カストディ大手のBitGoがOTC取引のGenesis Tradingと提携 リスクなしの大口取引が可能に

Bitcoinトランザクションの大部分を担っているカストディ大手のBitGoが、OTC(店頭)取引を展開しているGenesis Trading社と提携したことを16日プレスリリースにて発表しました。

これによりコールドストレージにて管理されているBitGoの大量の仮想通貨プールで、それを引き出すことなく直接売買ができる環境が整います。すでに多くの大口顧客を持つ両社にとって非常に有効な業務提携と言えます。

公式プレスリリースより

 

通常カストディサービスとは仮想通貨を安全に管理することだけを主にしており、売買する場合は管理元のBitGoから通貨を引き出す必要がありました。
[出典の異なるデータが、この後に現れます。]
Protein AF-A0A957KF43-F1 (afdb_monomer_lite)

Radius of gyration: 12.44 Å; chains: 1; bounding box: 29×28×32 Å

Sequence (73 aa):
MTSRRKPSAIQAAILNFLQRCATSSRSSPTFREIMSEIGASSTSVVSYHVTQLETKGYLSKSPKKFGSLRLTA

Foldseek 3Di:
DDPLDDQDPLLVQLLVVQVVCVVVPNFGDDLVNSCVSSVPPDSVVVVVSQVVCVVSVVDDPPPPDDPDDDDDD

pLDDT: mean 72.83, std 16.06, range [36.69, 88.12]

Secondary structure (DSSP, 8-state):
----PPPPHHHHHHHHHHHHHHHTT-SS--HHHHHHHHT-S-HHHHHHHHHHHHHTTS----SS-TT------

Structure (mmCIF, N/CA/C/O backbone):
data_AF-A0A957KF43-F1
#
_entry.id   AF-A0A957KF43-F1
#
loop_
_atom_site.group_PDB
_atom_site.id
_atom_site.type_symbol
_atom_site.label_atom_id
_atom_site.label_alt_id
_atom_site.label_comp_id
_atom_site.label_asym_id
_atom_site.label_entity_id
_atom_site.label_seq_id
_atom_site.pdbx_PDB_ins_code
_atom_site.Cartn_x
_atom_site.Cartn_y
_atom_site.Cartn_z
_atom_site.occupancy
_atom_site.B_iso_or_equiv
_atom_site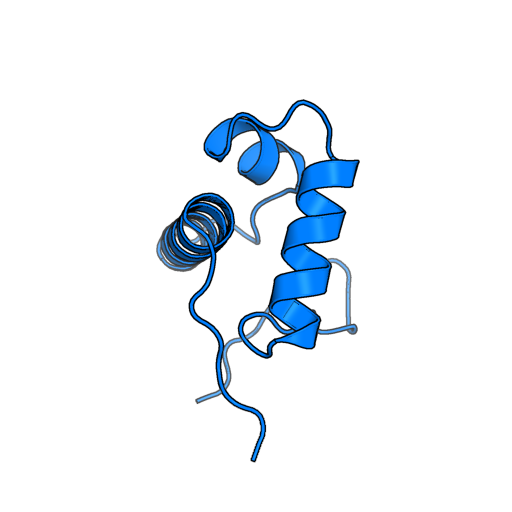.auth_seq_id
_atom_site.auth_comp_id
_atom_site.auth_asym_id
_atom_site.auth_atom_id
_atom_site.pdbx_PDB_model_num
ATOM 1 N N . MET A 1 1 ? -11.906 -5.143 20.300 1.00 36.69 1 MET A N 1
ATOM 2 C CA . MET A 1 1 ? -11.859 -6.018 19.106 1.00 36.69 1 MET A CA 1
ATOM 3 C C . MET A 1 1 ? -12.261 -5.180 17.898 1.00 36.69 1 MET A C 1
ATOM 5 O O . MET A 1 1 ? -13.435 -4.889 17.721 1.00 36.69 1 MET A O 1
ATOM 9 N N . THR A 1 2 ? -11.294 -4.655 17.145 1.00 40.75 2 THR A N 1
ATOM 10 C CA . THR A 1 2 ? -11.536 -3.735 16.023 1.00 40.75 2 THR A CA 1
ATOM 11 C C . THR A 1 2 ? -12.200 -4.480 14.864 1.00 40.75 2 THR A C 1
ATOM 13 O O . THR A 1 2 ? -11.588 -5.306 14.193 1.00 40.75 2 THR A O 1
ATOM 16 N N . SER A 1 3 ? -13.488 -4.205 14.655 1.00 45.59 3 SER A N 1
ATOM 17 C CA . SER A 1 3 ? -14.292 -4.732 13.551 1.00 45.59 3 SER A CA 1
ATOM 18 C C . SER A 1 3 ? -13.626 -4.412 12.208 1.00 45.59 3 SER A C 1
ATOM 20 O O . SER A 1 3 ? -13.622 -3.254 11.784 1.00 45.59 3 SER A O 1
ATOM 22 N N . ARG A 1 4 ? -13.081 -5.424 11.514 1.00 58.31 4 ARG A N 1
ATOM 23 C CA . ARG A 1 4 ? -12.565 -5.294 10.139 1.00 58.31 4 ARG A CA 1
ATOM 24 C C . ARG A 1 4 ? -13.716 -4.929 9.204 1.00 58.31 4 ARG A C 1
A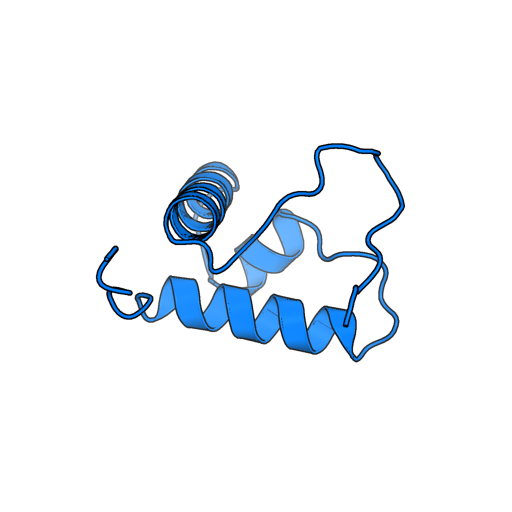TOM 26 O O . ARG A 1 4 ? -14.381 -5.795 8.642 1.00 58.31 4 ARG A O 1
ATOM 33 N N . ARG A 1 5 ? -13.980 -3.631 9.034 1.00 65.88 5 ARG A N 1
ATOM 34 C CA . ARG A 1 5 ? -14.879 -3.161 7.975 1.00 65.88 5 ARG A CA 1
ATOM 35 C C . ARG A 1 5 ? -14.291 -3.588 6.633 1.00 65.88 5 ARG A C 1
ATOM 37 O O . ARG A 1 5 ? -13.087 -3.425 6.403 1.00 65.88 5 ARG A O 1
ATOM 44 N N . LYS A 1 6 ? -15.145 -4.151 5.776 1.00 75.12 6 LYS A N 1
ATOM 45 C CA . LYS A 1 6 ? -14.771 -4.596 4.432 1.00 75.12 6 LYS A CA 1
ATOM 46 C C . LYS A 1 6 ? -14.103 -3.434 3.672 1.00 75.12 6 LYS A C 1
ATOM 48 O O . LYS A 1 6 ? -14.561 -2.292 3.801 1.00 75.12 6 LYS A O 1
ATOM 53 N N . PRO A 1 7 ? -13.006 -3.682 2.939 1.00 77.19 7 PRO A N 1
ATOM 54 C CA . PRO A 1 7 ? -12.419 -2.669 2.071 1.00 77.19 7 PRO A CA 1
ATOM 55 C C . PRO A 1 7 ? -13.430 -2.264 0.988 1.00 77.19 7 PRO A C 1
ATOM 57 O O . PRO A 1 7 ? -14.224 -3.090 0.539 1.00 77.19 7 PRO A O 1
ATOM 60 N N . SER A 1 8 ? -13.425 -0.990 0.584 1.00 83.19 8 SER A N 1
ATOM 61 C CA . SER A 1 8 ? -14.199 -0.553 -0.589 1.00 83.19 8 SER A CA 1
ATOM 62 C C . SER A 1 8 ? -13.656 -1.199 -1.870 1.00 83.19 8 SER A C 1
ATOM 64 O O . SER A 1 8 ? -12.532 -1.696 -1.876 1.00 83.19 8 SER A O 1
ATOM 66 N N . ALA A 1 9 ? -14.414 -1.158 -2.971 1.00 84.75 9 ALA A N 1
ATOM 67 C CA . ALA A 1 9 ? -13.976 -1.720 -4.255 1.00 84.75 9 ALA A CA 1
ATOM 68 C C . ALA A 1 9 ? -12.588 -1.201 -4.691 1.00 84.75 9 ALA A C 1
ATOM 70 O O . ALA A 1 9 ? -11.723 -1.987 -5.065 1.00 84.75 9 ALA A O 1
ATOM 71 N N . ILE A 1 10 ? -12.336 0.104 -4.524 1.00 85.50 10 ILE A N 1
ATOM 72 C CA . ILE A 1 10 ? -11.029 0.729 -4.788 1.00 85.50 10 ILE A CA 1
ATOM 73 C C . ILE A 1 10 ? -9.950 0.156 -3.862 1.00 85.50 10 ILE A C 1
ATOM 75 O O . ILE A 1 10 ? -8.875 -0.227 -4.308 1.00 85.50 10 ILE A O 1
ATOM 79 N N . GLN A 1 11 ? -10.236 0.052 -2.564 1.00 84.88 11 GLN A N 1
ATOM 80 C CA . GLN A 1 11 ? -9.298 -0.505 -1.588 1.00 84.88 11 GLN A CA 1
ATOM 81 C C . GLN A 1 11 ? -8.961 -1.976 -1.876 1.00 84.88 11 GLN A C 1
ATOM 83 O O . GLN A 1 11 ? -7.810 -2.380 -1.727 1.00 84.88 11 GLN A O 1
ATOM 88 N N . ALA A 1 12 ? -9.941 -2.764 -2.317 1.00 86.69 12 ALA A N 1
ATOM 89 C CA . ALA A 1 12 ? -9.740 -4.146 -2.732 1.00 86.69 12 ALA A CA 1
ATOM 90 C C . ALA A 1 12 ? -8.880 -4.244 -4.003 1.00 86.69 12 ALA A C 1
ATOM 92 O O . ALA A 1 12 ? -7.990 -5.090 -4.063 1.00 86.69 12 ALA A O 1
ATOM 93 N N . ALA A 1 13 ? -9.085 -3.350 -4.977 1.00 87.19 13 ALA A N 1
ATOM 94 C CA . ALA A 1 13 ? -8.255 -3.271 -6.179 1.00 87.19 13 ALA A CA 1
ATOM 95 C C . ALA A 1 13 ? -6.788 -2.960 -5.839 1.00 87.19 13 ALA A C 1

機関投資家や大口投資家にとってコールドストレージから引き出した上での通貨取り扱いは、鍵管理の問題など大きなリスクが伴う行為です。

一方でOTC(店頭)取引の場合も、マッチングを行った後に実際の通貨を引き渡す必要があり、その清算業務にはコストもリスクもありました。

機関投資家や大口投資家を顧客に持つ両社が提携することで、大口投資家が売買に抱えるリスクを排除でき売買が活性化する効果が見込めます。

実際の業務では

1. BitGoが資産管理している顧客からGenesisが売買注文を受け付け
2. 取引成立のためGenesisがマッチング
3. (実際に仮想通貨をオンチェーンでやり取りすることなく)BitGoの帳簿上だけで売買完了

となります。オンチェーンで扱わないためリスク回避できること、また多額の通貨を管理していることから取引が成立しやすい流動性のメリットもあるでしょう。

プレスリリースでは以下のように発表されています。

Mike Belshe【BitGo CEO】
一部のカストディ業務を行う企業は、コールドストレージから資産を引き出し、セキュリティと安全性を犠牲にしています。
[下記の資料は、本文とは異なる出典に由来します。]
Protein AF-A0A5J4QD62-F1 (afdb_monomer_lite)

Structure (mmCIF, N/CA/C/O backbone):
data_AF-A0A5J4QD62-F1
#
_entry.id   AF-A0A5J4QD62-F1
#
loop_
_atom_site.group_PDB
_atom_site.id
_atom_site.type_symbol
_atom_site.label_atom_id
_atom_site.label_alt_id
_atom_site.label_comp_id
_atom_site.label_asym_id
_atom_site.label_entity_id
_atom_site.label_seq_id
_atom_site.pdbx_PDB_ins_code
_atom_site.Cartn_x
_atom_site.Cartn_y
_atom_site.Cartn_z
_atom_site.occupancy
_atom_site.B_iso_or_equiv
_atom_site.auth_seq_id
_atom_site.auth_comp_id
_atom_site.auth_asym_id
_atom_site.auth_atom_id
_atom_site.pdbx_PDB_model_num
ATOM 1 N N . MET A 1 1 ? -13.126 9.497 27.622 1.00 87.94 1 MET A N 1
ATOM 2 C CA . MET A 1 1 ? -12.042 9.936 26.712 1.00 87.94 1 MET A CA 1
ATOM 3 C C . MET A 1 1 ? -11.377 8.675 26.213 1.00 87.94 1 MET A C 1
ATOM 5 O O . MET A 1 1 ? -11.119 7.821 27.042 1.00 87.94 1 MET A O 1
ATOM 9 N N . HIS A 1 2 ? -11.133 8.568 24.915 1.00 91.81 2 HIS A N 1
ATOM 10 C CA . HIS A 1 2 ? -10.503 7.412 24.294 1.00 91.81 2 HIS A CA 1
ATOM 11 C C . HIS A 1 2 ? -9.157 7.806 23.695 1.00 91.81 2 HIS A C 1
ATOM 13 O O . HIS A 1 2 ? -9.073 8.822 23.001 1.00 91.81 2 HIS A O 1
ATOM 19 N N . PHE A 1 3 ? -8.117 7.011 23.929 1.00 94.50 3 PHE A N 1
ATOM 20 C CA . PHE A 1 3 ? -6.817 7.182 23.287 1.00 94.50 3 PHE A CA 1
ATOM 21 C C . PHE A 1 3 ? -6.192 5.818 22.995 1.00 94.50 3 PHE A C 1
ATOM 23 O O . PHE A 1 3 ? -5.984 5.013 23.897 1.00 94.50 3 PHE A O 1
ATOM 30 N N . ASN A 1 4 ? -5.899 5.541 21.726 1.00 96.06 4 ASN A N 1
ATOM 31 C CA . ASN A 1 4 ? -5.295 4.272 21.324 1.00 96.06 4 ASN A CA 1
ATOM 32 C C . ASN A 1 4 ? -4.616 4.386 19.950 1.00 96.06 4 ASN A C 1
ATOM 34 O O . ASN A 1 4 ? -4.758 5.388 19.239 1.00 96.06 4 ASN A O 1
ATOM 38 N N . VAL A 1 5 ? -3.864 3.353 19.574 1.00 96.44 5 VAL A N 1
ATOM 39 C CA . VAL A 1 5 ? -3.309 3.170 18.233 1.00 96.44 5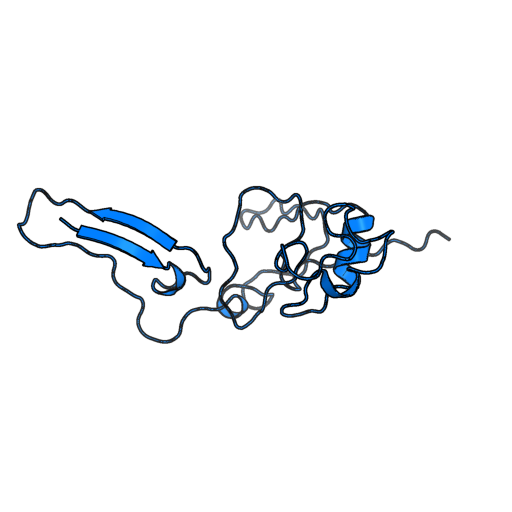 VAL A CA 1
ATOM 40 C C . VAL A 1 5 ? -4.187 2.198 17.452 1.00 96.44 5 VAL A C 1
ATOM 42 O O . VAL A 1 5 ? -4.322 1.033 17.816 1.00 96.44 5 VAL A O 1
ATOM 45 N N . HIS A 1 6 ? -4.711 2.661 16.321 1.00 96.00 6 HIS A N 1
ATOM 46 C CA . HIS A 1 6 ? -5.592 1.890 15.451 1.00 96.00 6 HIS A CA 1
ATOM 47 C C . HIS A 1 6 ? -4.914 1.536 14.135 1.00 96.00 6 HIS A C 1
ATOM 49 O O . HIS A 1 6 ? -4.316 2.391 13.481 1.00 96.00 6 HIS A O 1
ATOM 55 N N . GLU A 1 7 ? -5.027 0.272 13.739 1.00 95.56 7 GLU A N 1
ATOM 56 C CA . GLU A 1 7 ? -4.588 -0.234 12.441 1.00 95.56 7 GLU A CA 1
ATOM 57 C C . GLU A 1 7 ? -5.746 -0.132 11.442 1.00 95.56 7 GLU A C 1
ATOM 59 O O . GLU A 1 7 ? -6.728 -0.859 11.567 1.00 95.56 7 GLU A O 1
ATOM 64 N N . VAL A 1 8 ? -5.642 0.758 10.448 1.00 95.00 8 VAL A N 1
ATOM 65 C CA . VAL A 1 8 ? -6.760 1.086 9.539 1.00 95.00 8 VAL A CA 1
ATOM 66 C C . VAL A 1 8 ? -7.285 -0.116 8.745 1.00 95.00 8 VAL A C 1
ATOM 68 O O . VAL A 1 8 ? -8.455 -0.124 8.359 1.00 95.00 8 VAL A O 1
ATOM 71 N N . SER A 1 9 ? -6.472 -1.161 8.551 1.00 95.00 9 SER A N 1
ATOM 72 C CA . SER A 1 9 ? -6.933 -2.413 7.932 1.00 95.00 9 SER A CA 1
ATOM 73 C C . SER A 1 9 ? -7.985 -3.181 8.729 1.00 95.00 9 SER A C 1
ATOM 75 O O . SER A 1 9 ? -8.702 -4.006 8.159 1.00 95.00 9 SER A O 1
ATOM 77 N N . GLU A 1 10 ? -8.156 -2.872 10.013 1.00 95.50 10 GLU A N 1
ATOM 78 C CA . GLU A 1 10 ? -9.249 -3.389 10.846 1.00 95.50 10 GLU A CA 1
ATOM 79 C C . GLU A 1 10 ? -10.556 -2.602 10.666 1.00 95.50 10 GLU A C 1
ATOM 81 O O . GLU A 1 10 ? -11.617 -3.060 11.080 1.00 95.50 10 GLU A O 1
ATOM 86 N N . TYR A 1 11 ? -10.498 -1.455 9.990 1.00 95.06 11 TYR A N 1
ATOM 87 C CA . TYR A 1 11 ? -11.607 -0.514 9.798 1.00 95.06 11 TYR A CA 1
ATOM 88 C C . TYR A 1 11 ? -12.101 -0.495 8.346 1.00 95.06 11 TYR A C 1
ATOM 90 O O . TYR A 1 11 ? -12.706 0.467 7.885 1.00 95.06 11 TYR A O 1
ATOM 98 N N . GLY A 1 12 ? -11.832 -1.567 7.594 1.00 94.12 12 GLY A N 1
ATOM 99 C CA . GLY A 1 12 ? -12.307 -1.720 6.220 1.00 94.12 12 GLY A CA 1
ATOM 100 C C . GLY A 1 12 ? -11.495 -0.979 5.164 1.00 94.12 12 GLY A C 1
ATOM 101 O O . GLY A 1 12 ? -11.956 -0.874 4.032 1.00 94.12 12 GLY A O 1
ATOM 102 N N . ILE A 1 13 ? -10.293 -0.510 5.493 1.00 94.44 13 ILE A N 1
ATOM 103 C CA . ILE A 1 13 ? -9.392 0.138 4.535 1.00 94.44 13 ILE A CA 1
ATOM 104 C C . ILE A 1 13 ? -8.309 -0.872 4.124 1.00 94.44 13 ILE A C 1
ATOM 106 O O . ILE A 1 13 ? -7.587 -1.350 4.991 1.00 94.44 13 ILE A O 1
ATOM 110 N N . PRO A 1 14 ? -8.121 -1.213 2.837 1.00 94.62 14 PRO A N 1
ATOM 111 C CA . PRO A 1 14 ? -7.108 -2.182 2.400 1.00 94.62 14 PRO A CA 1
ATOM 112 C C . PRO A 1 14 ? -5.692 -1.575 2.400 1.00 94.62 14 PRO A C 1
ATOM 114 O O . PRO A 1 14 ? -5.005 -1.528 1.378 1.00 94.62 14 PRO A O 1
ATOM 117 N N . GLN A 1 15 ? -5.241 -1.101 3.560 1.00 94.62 15 GLN A N 1
ATOM 118 C CA . GLN A 1 15 ? -3.925 -0.520 3.804 1.00 94.62 15 GLN A CA 1
ATOM 119 C C . GLN A 1 15 ? -3.433 -0.870 5.209 1.00 94.62 15 GLN A C 1
ATOM 121 O O . GLN A 1 15 ? -4.171 -0.723 6.176 1.00 94.62 15 GLN A O 1
ATOM 126 N N . HIS A 1 16 ? -2.162 -1.241 5.331 1.00 93.69 16 HIS A N 1
ATOM 127 C CA . HIS A 1 16 ? -1.459 -1.286 6.606 1.00 93.69 16 HIS A CA 1
ATOM 128 C C . HIS A 1 16 ? -0.989 0.112 7.002 1.00 93.69 16 HIS A C 1
ATOM 130 O O . HIS A 1 16 ? -0.086 0.681 6.373 1.00 93.69 16 HIS A O 1
ATOM 136 N N . ARG A 1 17 ? -1.620 0.681 8.031 1.00 94.50 17 ARG A N 1
ATOM 137 C CA . ARG A 1 17 ? -1.265 1.995 8.579 1.00 94.50 17 ARG A CA 1
ATOM 138 C C . ARG A 1 17 ? -1.811 2.132 9.991 1.00 94.50 17 ARG A C 1
ATOM 140 O O . ARG A 1 17 ? -3.020 2.173 10.204 1.00 94.50 17 ARG A O 1
ATOM 147 N N . LYS A 1 18 ? -0.903 2.302 10.949 1.00 95.31 18 LYS A N 1
ATOM 148 C CA . LYS A 1 18 ? -1.246 2.597 12.340 1.00 95.31 18 LYS A CA 1
ATOM 149 C C . LYS A 1 18 ? -1.369 4.101 12.559 1.00 95.31 18 LYS A C 1
ATOM 151 O O . LYS A 1 18 ? -0.500 4.870 12.137 1.00 95.31 18 LYS A O 1
ATOM 156 N N . ARG A 1 19 ? -2.441 4.535 13.216 1.00 94.88 19 ARG A N 1
ATOM 157 C CA . ARG A 1 19 ? -2.670 5.931 13.603 1.00 94.88 19 ARG A CA 1
ATOM 158 C C . ARG A 1 19 ? -3.066 6.007 15.066 1.00 94.88 19 ARG A C 1
ATOM 160 O O . ARG A 1 19 ? -3.933 5.271 15.515 1.00 94.88 19 ARG A O 1
ATOM 167 N N . PHE A 1 20 ? -2.418 6.912 15.789 1.00 96.50 20 PHE A N 1
ATOM 168 C CA . PHE A 1 20 ? -2.870 7.302 17.113 1.00 96.50 20 PHE A CA 1
ATOM 169 C C . PHE A 1 20 ? -4.121 8.170 16.973 1.00 96.50 20 PHE A C 1
ATOM 171 O O . PHE A 1 20 ? -4.143 9.092 16.154 1.00 96.50 20 PHE A O 1
ATOM 178 N N . THR A 1 21 ? -5.147 7.874 17.758 1.00 94.8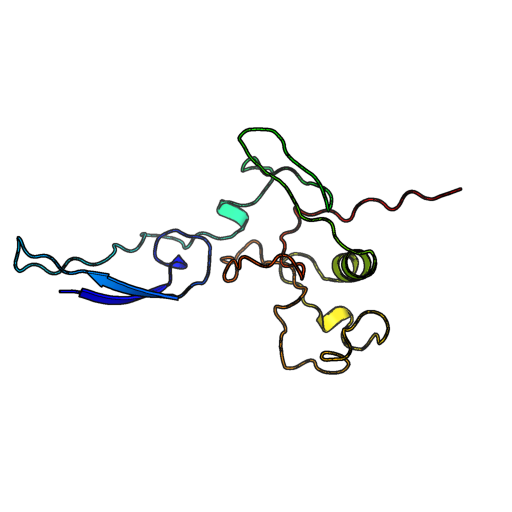8 21 THR A N 1
ATOM 179 C CA . THR A 1 21 ? -6.389 8.648 17.796 1.00 94.88 21 THR A CA 1
ATOM 180 C C . THR A 1 21 ? -6.695 9.044 19.227 1.00 94.88 21 THR A C 1
ATOM 182 O O . THR A 1 21 ? -6.614 8.202 20.120 1.00 94.88 21 THR A O 1
ATOM 185 N N . LEU A 1 22 ? -7.114 10.292 19.416 1.00 95.25 22 LEU A N 1
ATOM 186 C CA . LEU A 1 22 ? -7.630 10.820 20.673 1.00 95.25 22 LEU A CA 1
ATOM 187 C C . LEU A 1 22 ? -9.064 11.297 20.433 1.00 95.25 22 LEU A C 1
ATOM 189 O O . LEU A 1 22 ? -9.281 12.194 19.619 1.00 95.25 22 LEU A O 1
ATOM 193 N N . ILE A 1 23 ? -10.029 10.705 21.133 1.00 94.00 23 ILE A N 1
ATOM 194 C CA . ILE A 1 23 ? -11.446 11.065 21.042 1.00 94.00 23 ILE A CA 1
ATOM 195 C C . ILE A 1 23 ? -11.907 11.541 22.419 1.00 94.00 23 ILE A C 1
ATOM 197 O O . ILE A 1 23 ? -11.886 10.807 23.410 1.00 94.00 23 ILE A O 1
ATOM 201 N N . ALA A 1 24 ? -12.331 12.799 22.493 1.00 92.50 24 ALA A N 1
ATOM 202 C CA . ALA A 1 24 ? -12.847 13.410 23.709 1.00 92.50 24 ALA A CA 1
ATOM 203 C C . ALA A 1 24 ? -14.290 13.868 23.485 1.00 92.50 24 ALA A C 1
ATOM 205 O O . ALA A 1 24 ? -14.589 14.550 22.508 1.00 92.50 24 ALA A O 1
ATOM 206 N N . ASN A 1 25 ? -15.176 13.501 24.408 1.00 89.75 25 ASN A N 1
ATOM 207 C CA . ASN A 1 25 ? -16.578 13.900 24.410 1.00 89.75 25 ASN A CA 1
ATOM 208 C C . ASN A 1 25 ? -16.858 14.729 25.672 1.00 89.75 25 ASN A C 1
ATOM 210 O O . ASN A 1 25 ? -16.411 14.355 26.755 1.00 89.75 25 ASN A O 1
ATOM 214 N N . LYS A 1 26 ? -17.578 15.848 25.522 1.00 88.44 26 LYS A N 1
ATOM 215 C CA . LYS A 1 26 ? -18.004 16.729 26.625 1.00 88.44 26 LYS A CA 1
ATOM 216 C C . LYS A 1 26 ? -19.450 16.490 27.080 1.00 88.44 26 LYS A C 1
ATOM 218 O O . LYS A 1 26 ? -19.826 16.967 28.140 1.00 88.44 26 LYS A O 1
ATOM 223 N N . VAL A 1 27 ? -20.258 15.804 26.271 1.00 88.81 27 VAL A N 1
ATOM 224 C CA . VAL A 1 27 ? -21.718 15.694 26.442 1.00 88.81 27 VAL A CA 1
ATOM 225 C C . VAL A 1 27 ? -22.103 14.472 27.271 1.00 88.81 27 VAL A C 1
ATOM 227 O O . VAL A 1 27 ? -23.028 14.530 28.072 1.00 88.81 27 VAL A O 1
ATOM 230 N N . THR A 1 28 ? -21.394 13.356 27.095 1.00 85.38 28 THR A N 1
ATOM 231 C CA . THR A 1 28 ? -21.674 12.112 27.825 1.00 85.38 28 THR A CA 1
ATOM 232 C C . THR A 1 28 ? -20.413 11.596 28.501 1.00 85.38 28 THR A C 1
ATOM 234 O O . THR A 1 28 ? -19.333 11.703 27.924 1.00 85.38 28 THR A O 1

FINRAおよびSECの認可を受けるGenesisとのパートナーシップにより、彼らのネットワークを通じて流動性にアクセスすることができます。

Michael Moro【Genesis CEO】
BitGoは長期的なパートナーで、この提携効果に自信を持っています。私たちは仮想通貨の業界リーダーで、BitGoのような素晴らしい企業に流動性を提供することは私たちの重要な責務だと考えています。

——–
提携によりBitGo顧客が利用可能になるサービス

●デジタル資産に特化したBitGoによる管理の継続
●Genesisアカウントを持ってなくてもGenesis取引プラットフォームを使用可能
●リアルタイムの価格をオンライン閲覧
●鍵管理などなく、コールドストレージ上で簡単に取引完了
●BitGoアカウントでGenesisの大きな流動性にアクセス可能
●Bitcoin(BTC)、Bitcoin Cash(BCH)、Ethereum(ETH)、Litecoin(LTC)、Ripple(XRP)、Zcash(ZEC)など、さまざまな通貨を取引可能

BitGo(ビットゴー)
全世界のBitcoinトランザクションの15%、毎月150億ドルを取り扱う世界有数の仮想通貨の保管管理会社。100以上のコインをサポートし、仮想通貨取引所などを筆頭に50カ国以上に顧客を持っている。管理している資産は20億ドル以上。ゴールドマンサックスやDigital Currency Groupなど金融大手から出資を受けている。

Genesis Global Trading(ジェネシスグローバルトレーディング)
SEC、FINRA、ニューヨーク金融サービス局から認可を受ける仮想通貨取引所。OTC(店頭)取引を通じて機関投資家や大口投資家に対して売買受付サービスを提供している。2018年3月には、機関投資家向けに仮想通貨の貸付サービスも提供開始している。